**WHAT THE TASK REQUIRES:** Give every line of the records exactly, please, from the first up to and including the one containing "ATOM 13 O O".

--- DATA SHOWN Enclosed Below ---

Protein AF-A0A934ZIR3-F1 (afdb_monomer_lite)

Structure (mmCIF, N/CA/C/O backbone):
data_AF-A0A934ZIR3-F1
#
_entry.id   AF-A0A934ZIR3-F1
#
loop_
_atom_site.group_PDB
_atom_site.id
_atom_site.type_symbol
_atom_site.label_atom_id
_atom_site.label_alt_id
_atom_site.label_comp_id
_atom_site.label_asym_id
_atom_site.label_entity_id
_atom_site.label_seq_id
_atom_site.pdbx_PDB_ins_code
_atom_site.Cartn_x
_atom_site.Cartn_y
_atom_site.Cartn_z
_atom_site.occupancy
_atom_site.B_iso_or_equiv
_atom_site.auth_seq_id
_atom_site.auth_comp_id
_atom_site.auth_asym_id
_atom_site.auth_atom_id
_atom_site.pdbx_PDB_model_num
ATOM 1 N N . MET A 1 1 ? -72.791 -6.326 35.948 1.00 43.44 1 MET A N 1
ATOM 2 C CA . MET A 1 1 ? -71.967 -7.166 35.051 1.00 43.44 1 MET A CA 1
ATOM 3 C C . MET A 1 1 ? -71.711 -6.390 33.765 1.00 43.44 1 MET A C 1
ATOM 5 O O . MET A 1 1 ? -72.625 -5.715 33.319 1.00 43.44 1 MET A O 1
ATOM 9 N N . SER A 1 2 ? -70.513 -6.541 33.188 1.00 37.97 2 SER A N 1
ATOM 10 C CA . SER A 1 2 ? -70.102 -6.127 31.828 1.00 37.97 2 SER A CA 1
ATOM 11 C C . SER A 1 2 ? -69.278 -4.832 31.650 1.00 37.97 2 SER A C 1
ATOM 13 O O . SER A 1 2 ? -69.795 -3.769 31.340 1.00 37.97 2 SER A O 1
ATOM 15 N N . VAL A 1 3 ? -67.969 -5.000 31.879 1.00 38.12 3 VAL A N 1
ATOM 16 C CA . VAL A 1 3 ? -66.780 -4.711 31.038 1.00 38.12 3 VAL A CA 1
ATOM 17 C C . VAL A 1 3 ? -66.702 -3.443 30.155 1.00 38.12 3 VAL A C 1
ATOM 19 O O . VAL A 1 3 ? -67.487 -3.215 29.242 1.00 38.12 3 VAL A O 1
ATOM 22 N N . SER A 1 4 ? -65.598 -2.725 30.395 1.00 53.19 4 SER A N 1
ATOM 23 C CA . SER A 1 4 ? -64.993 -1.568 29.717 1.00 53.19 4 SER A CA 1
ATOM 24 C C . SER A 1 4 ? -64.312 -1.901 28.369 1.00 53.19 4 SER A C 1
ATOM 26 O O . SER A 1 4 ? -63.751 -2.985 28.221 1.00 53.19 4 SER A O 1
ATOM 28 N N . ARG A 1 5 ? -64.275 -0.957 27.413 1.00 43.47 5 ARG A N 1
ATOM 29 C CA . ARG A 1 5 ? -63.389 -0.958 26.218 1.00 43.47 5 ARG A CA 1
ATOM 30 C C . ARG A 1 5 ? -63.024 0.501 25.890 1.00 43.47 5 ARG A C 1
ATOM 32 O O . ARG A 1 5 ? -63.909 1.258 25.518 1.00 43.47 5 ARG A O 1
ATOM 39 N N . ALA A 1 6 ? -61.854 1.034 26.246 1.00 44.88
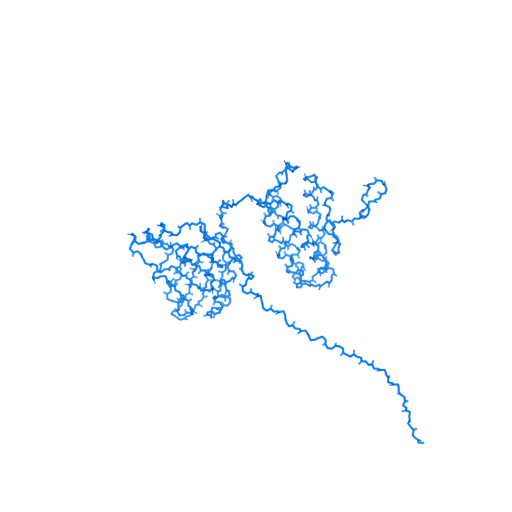 6 ALA A N 1
ATOM 40 C CA . ALA A 1 6 ? -60.477 0.751 25.810 1.00 44.88 6 ALA A CA 1
ATOM 41 C C . ALA A 1 6 ? -60.174 1.206 24.368 1.00 44.88 6 ALA A C 1
ATOM 43 O O . ALA A 1 6 ? -60.803 0.770 23.408 1.00 44.88 6 ALA A O 1
ATOM 44 N N . ALA A 1 7 ? -59.196 2.112 24.290 1.00 47.25 7 ALA A N 1
ATOM 45 C CA . ALA A 1 7 ? -58.720 2.866 23.141 1.00 47.25 7 ALA A CA 1
ATOM 46 C C . ALA A 1 7 ? -58.077 2.003 22.046 1.00 47.25 7 ALA A C 1
ATOM 48 O O . ALA A 1 7 ? -57.420 1.004 22.331 1.00 47.25 7 ALA A O 1
ATOM 49 N N . LEU A 1 8 ? -58.202 2.460 20.797 1.00 40.38 8 LEU A N 1
ATOM 50 C CA . LEU A 1 8 ? -57.487 1.925 19.643 1.00 40.38 8 LEU A CA 1
ATOM 51 C C . LEU A 1 8 ? -56.580 3.030 19.081 1.00 40.38 8 LEU A C 1
ATOM 53 O O . LEU A 1 8 ? -57.029 3.901 18.341 1.00 40.38 8 LEU A O 1
ATOM 57 N N . LEU A 1 9 ? -55.307 3.013 19.479 1.00 41.53 9 LEU A N 1
ATOM 58 C CA . LEU A 1 9 ? -54.242 3.808 18.870 1.00 41.53 9 LEU A CA 1
ATOM 59 C C . LEU A 1 9 ? -53.495 2.881 17.898 1.00 41.53 9 LEU A C 1
ATOM 61 O O . LEU A 1 9 ? -52.911 1.885 18.325 1.00 41.53 9 LEU A O 1
ATOM 65 N N . LEU A 1 10 ? -53.561 3.164 16.595 1.00 40.44 10 LEU A N 1
ATOM 66 C CA . LEU A 1 10 ? -52.823 2.421 15.571 1.00 40.44 10 LEU A CA 1
ATOM 67 C C . LEU A 1 10 ? -51.323 2.730 15.687 1.00 40.44 10 LEU A C 1
ATOM 69 O O . LEU A 1 10 ? -50.895 3.856 15.443 1.00 40.44 10 LEU A O 1
ATOM 73 N N . LEU A 1 11 ? -50.529 1.710 16.011 1.00 38.44 11 LEU A N 1
ATOM 74 C CA . LEU A 1 11 ? -49.072 1.733 15.934 1.00 38.44 11 LEU A CA 1
A
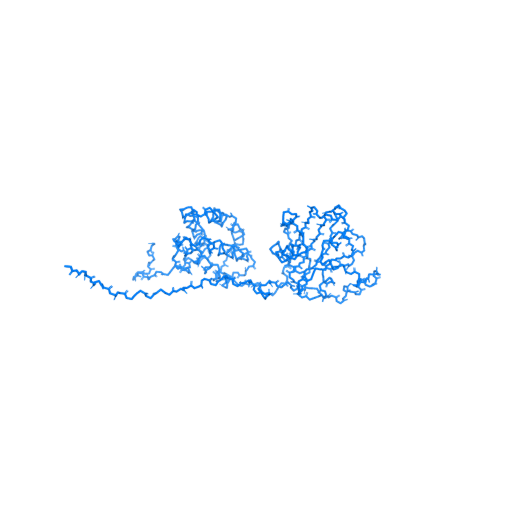TOM 75 C C . LEU A 1 11 ? -48.650 1.149 14.574 1.00 38.44 11 LEU A C 1
ATOM 77 O O . LEU A 1 11 ? -48.799 -0.049 14.336 1.00 38.44 11 LEU A O 1
ATOM 81 N N . VAL A 1 12 ? -48.144 1.987 13.669 1.00 41.50 12 VAL A N 1
ATOM 82 C CA . VAL A 1 12 ? -47.528 1.539 12.410 1.00 41.50 12 VAL A CA 1
ATOM 83 C C . VAL A 1 12 ? -46.069 1.181 12.701 1.00 41.50 12 VAL A C 1
ATOM 85 O O . VAL A 1 12 ? -45.218 2.055 12.842 1.00 41.50 12 VAL A O 1
ATOM 88 N N . LEU A 1 13 ? -45.782 -0.115 12.825 1.00 43.25 13 LEU A N 1
ATOM 89 C CA . LEU A 1 13 ? -44.423 -0.656 12.901 1.00 43.25 13 LEU A CA 1
ATOM 90 C C . LEU A 1 13 ? -43.836 -0.750 11.485 1.00 43.25 13 LEU A C 1
ATOM 92 O O . LEU A 1 13 ? -44.135 -1.680 10.740 1.00 43.25 13 LEU A O 1
ATOM 96 N N . ALA A 1 14 ? -42.991 0.214 11.118 1.00 42.06 14 ALA A N 1
ATOM 97 C CA . ALA A 1 14 ? -42.126 0.109 9.948 1.00 42.06 14 ALA A CA 1
ATOM 98 C C . ALA A 1 14 ? -40.958 -0.835 10.274 1.00 42.06 14 ALA A C 1
ATOM 100 O O . ALA A 1 14 ? -40.024 -0.478 10.992 1.00 42.06 14 ALA A O 1
ATOM 101 N N . THR A 1 15 ? -41.010 -2.060 9.759 1.00 41.50 15 THR A N 1
ATOM 102 C CA . THR A 1 15 ? -39.895 -3.005 9.795 1.00 41.50 15 THR A CA 1
ATOM 103 C C . THR A 1 15 ? -38.828 -2.568 8.787 1.00 41.50 15 THR A C 1
ATOM 105 O O . THR A 1 15 ? -38.851 -2.953 7.620 1.00 41.50 15 THR A O 1
ATOM 108 N N . LEU A 1 16 ? -37.863 -1.753 9.228 1.00 42.38 16 LEU A N 1
ATOM 109 C CA . LEU A 1 16 ? -36.610 -1.577 8.491 1.00 42.38 16 LEU A CA 1
ATOM 110 C C . LEU A 1 16 ? -35.845 -2.907 8.527 1.00 42.38 16 LEU A C 1
ATOM 112 O O . LEU A 1 16 ? -35.153 -3.225 9.492 1.00 42.38 16 LEU A O 1
ATOM 116 N N . SER A 1 17 ? -35.985 -3.709 7.473 1.00 39.44 17 SER A N 1
ATOM 117 C CA . SER A 1 17 ? -35.104 -4.847 7.231 1.00 39.44 17 SER A CA 1
ATOM 118 C C . SER A 1 17 ? -33.688 -4.329 6.977 1.00 39.44 17 SER A C 1
ATOM 120 O O . SER A 1 17 ? -33.401 -3.775 5.917 1.00 39.44 17 SER A O 1
ATOM 122 N N . CYS A 1 18 ? -32.795 -4.512 7.950 1.00 37.38 18 CYS A N 1
ATOM 123 C CA . CYS A 1 18 ? -31.360 -4.335 7.768 1.00 37.38 18 CYS A CA 1
ATOM 124 C C . CYS A 1 18 ? -30.873 -5.296 6.677 1.00 37.38 18 CYS A C 1
ATOM 126 O O . CYS A 1 18 ? -30.696 -6.492 6.912 1.00 37.38 18 CYS A O 1
ATOM 128 N N . ARG A 1 19 ? -30.676 -4.778 5.465 1.00 37.47 19 ARG A N 1
ATOM 129 C CA . ARG A 1 19 ? -29.959 -5.485 4.406 1.00 37.47 19 ARG A CA 1
ATOM 130 C C . ARG A 1 19 ? -28.473 -5.484 4.796 1.00 37.47 19 ARG A C 1
ATOM 132 O O . ARG A 1 19 ? -27.953 -4.402 5.070 1.00 37.47 19 ARG A O 1
ATOM 139 N N . PRO A 1 20 ? -27.793 -6.641 4.867 1.00 37.50 20 PRO A N 1
ATOM 140 C CA . PRO A 1 20 ? -26.364 -6.672 5.160 1.00 37.50 20 PRO A CA 1
ATOM 141 C C . PRO A 1 20 ? -25.595 -5.862 4.103 1.00 37.50 20 PRO A C 1
ATOM 143 O O . PRO A 1 20 ? -26.062 -5.782 2.957 1.00 37.50 20 PRO A O 1
ATOM 146 N N . PRO A 1 21 ? -24.443 -5.261 4.459 1.00 43.09 21 PRO A N 1
ATOM 147 C CA . PRO A 1 21 ? -23.594 -4.588 3.488 1.00 43.09 21 PRO A CA 1
ATOM 148 C C . PRO A 1 21 ? -23.287 -5.565 2.352 1.00 43.09 21 PRO A C 1
ATOM 150 O O . PRO A 1 21 ? -22.884 -6.708 2.578 1.00 43.09 21 PRO A O 1
ATOM 153 N N . SER A 1 22 ? -23.566 -5.138 1.123 1.00 45.56 22 SER A N 1
ATOM 154 C CA . SER A 1 22 ? -23.216 -5.896 -0.073 1.00 45.56 22 SER A CA 1
ATOM 155 C C . SER A 1 22 ? -21.717 -6.175 -0.063 1.00 45.56 22 SER A C 1
ATOM 157 O O . SER A 1 22 ? -20.936 -5.275 0.238 1.00 45.56 22 SER A O 1
ATOM 159 N N . ALA A 1 23 ? -21.327 -7.410 -0.389 1.00 44.16 23 ALA A N 1
ATOM 160 C CA . ALA A 1 23 ? -19.925 -7.759 -0.578 1.00 44.16 23 ALA A CA 1
ATOM 161 C C . ALA A 1 23 ? -19.248 -6.732 -1.512 1.00 44.16 23 ALA A C 1
ATOM 163 O O . ALA A 1 23 ? -19.901 -6.291 -2.469 1.00 44.16 23 ALA A O 1
ATOM 164 N N . PRO A 1 24 ? -17.986 -6.344 -1.240 1.00 43.78 24 PRO A N 1
ATOM 165 C CA . PRO A 1 24 ? -17.253 -5.403 -2.082 1.00 43.78 24 PRO A CA 1
ATOM 166 C C . PRO A 1 24 ? -17.298 -5.876 -3.534 1.00 43.78 24 PRO A C 1
ATOM 168 O O . PRO A 1 24 ? -17.189 -7.079 -3.812 1.00 43.78 24 PRO A O 1
ATOM 171 N N . ARG A 1 25 ? -17.537 -4.947 -4.463 1.00 45.44 25 ARG A N 1
ATOM 172 C CA . ARG A 1 25 ? -17.666 -5.316 -5.869 1.00 45.44 25 ARG A CA 1
ATOM 173 C C . ARG A 1 25 ? -16.278 -5.712 -6.379 1.00 45.44 25 ARG A C 1
ATOM 175 O O . ARG A 1 25 ? -15.282 -5.116 -5.985 1.00 45.44 25 ARG A O 1
ATOM 182 N N . PRO A 1 26 ? -16.167 -6.687 -7.297 1.00 47.12 26 PRO A N 1
ATOM 183 C CA . PRO A 1 26 ? -14.880 -7.088 -7.873 1.00 47.12 26 PRO A CA 1
ATOM 184 C C . PRO A 1 26 ? -14.099 -5.957 -8.567 1.00 47.12 26 PRO A C 1
ATOM 186 O O . PRO A 1 26 ? -12.924 -6.158 -8.885 1.00 47.12 26 PRO A O 1
ATOM 189 N N . GLU A 1 27 ? -14.771 -4.836 -8.839 1.00 46.91 27 GLU A N 1
ATOM 190 C CA . GLU A 1 27 ? -14.278 -3.599 -9.454 1.00 46.91 27 GLU A CA 1
ATOM 191 C C . GLU A 1 27 ? -13.561 -2.671 -8.456 1.00 46.91 27 GLU A C 1
ATOM 193 O O . GLU A 1 27 ? -12.798 -1.816 -8.893 1.00 46.91 27 GLU A O 1
ATOM 198 N N . ASP A 1 28 ? -13.725 -2.891 -7.145 1.00 55.12 28 ASP A N 1
ATOM 199 C CA . ASP A 1 28 ? -13.139 -2.065 -6.077 1.00 55.12 28 ASP A CA 1
ATOM 200 C C . ASP A 1 28 ? -11.697 -2.489 -5.706 1.00 55.12 28 ASP A C 1
ATOM 202 O O . ASP A 1 28 ? -11.050 -1.854 -4.879 1.00 55.12 28 ASP A O 1
ATOM 206 N N . ASP A 1 29 ? -11.163 -3.563 -6.308 1.00 65.38 29 ASP A N 1
ATOM 207 C CA . ASP A 1 29 ? -9.778 -3.995 -6.074 1.00 65.38 29 ASP A CA 1
ATOM 208 C C . ASP A 1 29 ? -8.805 -3.226 -6.994 1.00 65.38 29 ASP A C 1
ATOM 210 O O . ASP A 1 29 ? -8.905 -3.366 -8.225 1.00 65.38 29 ASP A O 1
ATOM 214 N N . PRO A 1 30 ? -7.824 -2.480 -6.442 1.00 74.62 30 PRO A N 1
ATOM 215 C CA . PRO A 1 30 ? -6.875 -1.712 -7.238 1.00 74.62 30 PRO A CA 1
ATOM 216 C C . PRO A 1 30 ? -6.113 -2.603 -8.225 1.00 74.62 30 PRO A C 1
ATOM 218 O O . PRO A 1 30 ? -5.768 -3.759 -7.949 1.00 74.62 30 PRO A O 1
ATOM 221 N N . ARG A 1 31 ? -5.868 -2.055 -9.421 1.00 87.38 31 ARG A N 1
ATOM 222 C CA . ARG A 1 31 ? -5.114 -2.713 -10.492 1.00 87.38 31 ARG A CA 1
ATOM 223 C C . ARG A 1 31 ? -3.778 -2.025 -10.682 1.00 87.38 31 ARG A C 1
ATOM 225 O O . ARG A 1 31 ? -3.718 -0.828 -10.938 1.00 87.38 31 ARG A O 1
ATOM 232 N N . TYR A 1 32 ? -2.723 -2.816 -10.643 1.00 86.12 32 TYR A N 1
ATOM 233 C CA . TYR A 1 32 ? -1.356 -2.373 -10.828 1.00 86.12 32 TYR A CA 1
ATOM 234 C C . TYR A 1 32 ? -0.967 -2.559 -12.291 1.00 86.12 32 TYR A C 1
ATOM 236 O O . TYR A 1 32 ? -1.032 -3.671 -12.822 1.00 86.12 32 TYR A O 1
ATOM 244 N N . LEU A 1 33 ? -0.606 -1.464 -12.959 1.00 86.75 33 LEU A N 1
ATOM 245 C CA . LEU A 1 33 ? -0.219 -1.471 -14.368 1.00 86.75 33 LEU A CA 1
ATOM 246 C C . LEU A 1 33 ? 1.214 -1.989 -14.531 1.00 86.75 33 LEU A C 1
ATOM 248 O O . LEU A 1 33 ? 2.099 -1.647 -13.748 1.00 86.75 33 LEU A O 1
ATOM 252 N N . CYS A 1 34 ? 1.453 -2.787 -15.574 1.00 83.56 34 CYS A N 1
ATOM 253 C CA . CYS A 1 34 ? 2.810 -3.182 -15.936 1.00 83.56 34 CYS A CA 1
ATOM 254 C C . CYS A 1 34 ? 3.556 -1.975 -16.514 1.00 83.56 34 CYS A C 1
ATOM 256 O O . CYS A 1 34 ? 3.084 -1.345 -17.458 1.00 83.56 34 CYS A O 1
ATOM 258 N N . ARG A 1 35 ? 4.740 -1.671 -15.978 1.00 79.38 35 ARG A N 1
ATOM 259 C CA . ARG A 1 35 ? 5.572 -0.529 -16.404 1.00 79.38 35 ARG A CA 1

--- End of Enclosed DATA SHOWN ---

**TASK RESULT:**
Protein AF-A0A934ZIR3-F1 (afdb_monomer_lite)

Structure (mmCIF, N/CA/C/O backbone):
data_AF-A0A934ZIR3-F1
#
_entry.id   AF-A0A934ZIR3-F1
#
loop_
_atom_site.group_PDB
_atom_site.id
_atom_site.type_symbol
_atom_site.label_atom_id
_atom_site.label_alt_id
_atom_site.label_comp_id
_atom_site.label_asym_id
_atom_site.label_entity_id
_atom_site.label_seq_id
_atom_site.pdbx_PDB_ins_code
_atom_site.Cartn_x
_atom_site.Cartn_y
_atom_site.Cartn_z
_atom_site.occupancy
_atom_site.B_iso_or_equiv
_atom_site.auth_seq_id
_atom_site.auth_comp_id
_atom_site.auth_asym_id
_atom_site.auth_atom_id
_atom_site.pdbx_PDB_model_num
ATOM 1 N N . MET A 1 1 ? -72.791 -6.326 35.948 1.00 43.44 1 MET A N 1
ATOM 2 C CA . MET A 1 1 ? -71.967 -7.166 35.051 1.00 43.44 1 MET A CA 1
ATOM 3 C C . MET A 1 1 ? -71.711 -6.390 33.765 1.00 43.44 1 MET A C 1
ATOM 5 O O . MET A 1 1 ? -72.625 -5.715 33.319 1.00 43.44 1 MET A O 1
ATOM 9 N N . SER A 1 2 ? -70.513 -6.541 33.188 1.00 37.97 2 SER A N 1
ATOM 10 C CA . SER A 1 2 ? -70.102 -6.127 31.828 1.00 37.97 2 SER A CA 1
ATOM 11 C C . SER A 1 2 ? -69.278 -4.832 31.650 1.00 37.97 2 SER A C 1
ATOM 13 O O . SER A 1 2 ? -69.795 -3.769 31.340 1.00 37.97 2 SER A O 1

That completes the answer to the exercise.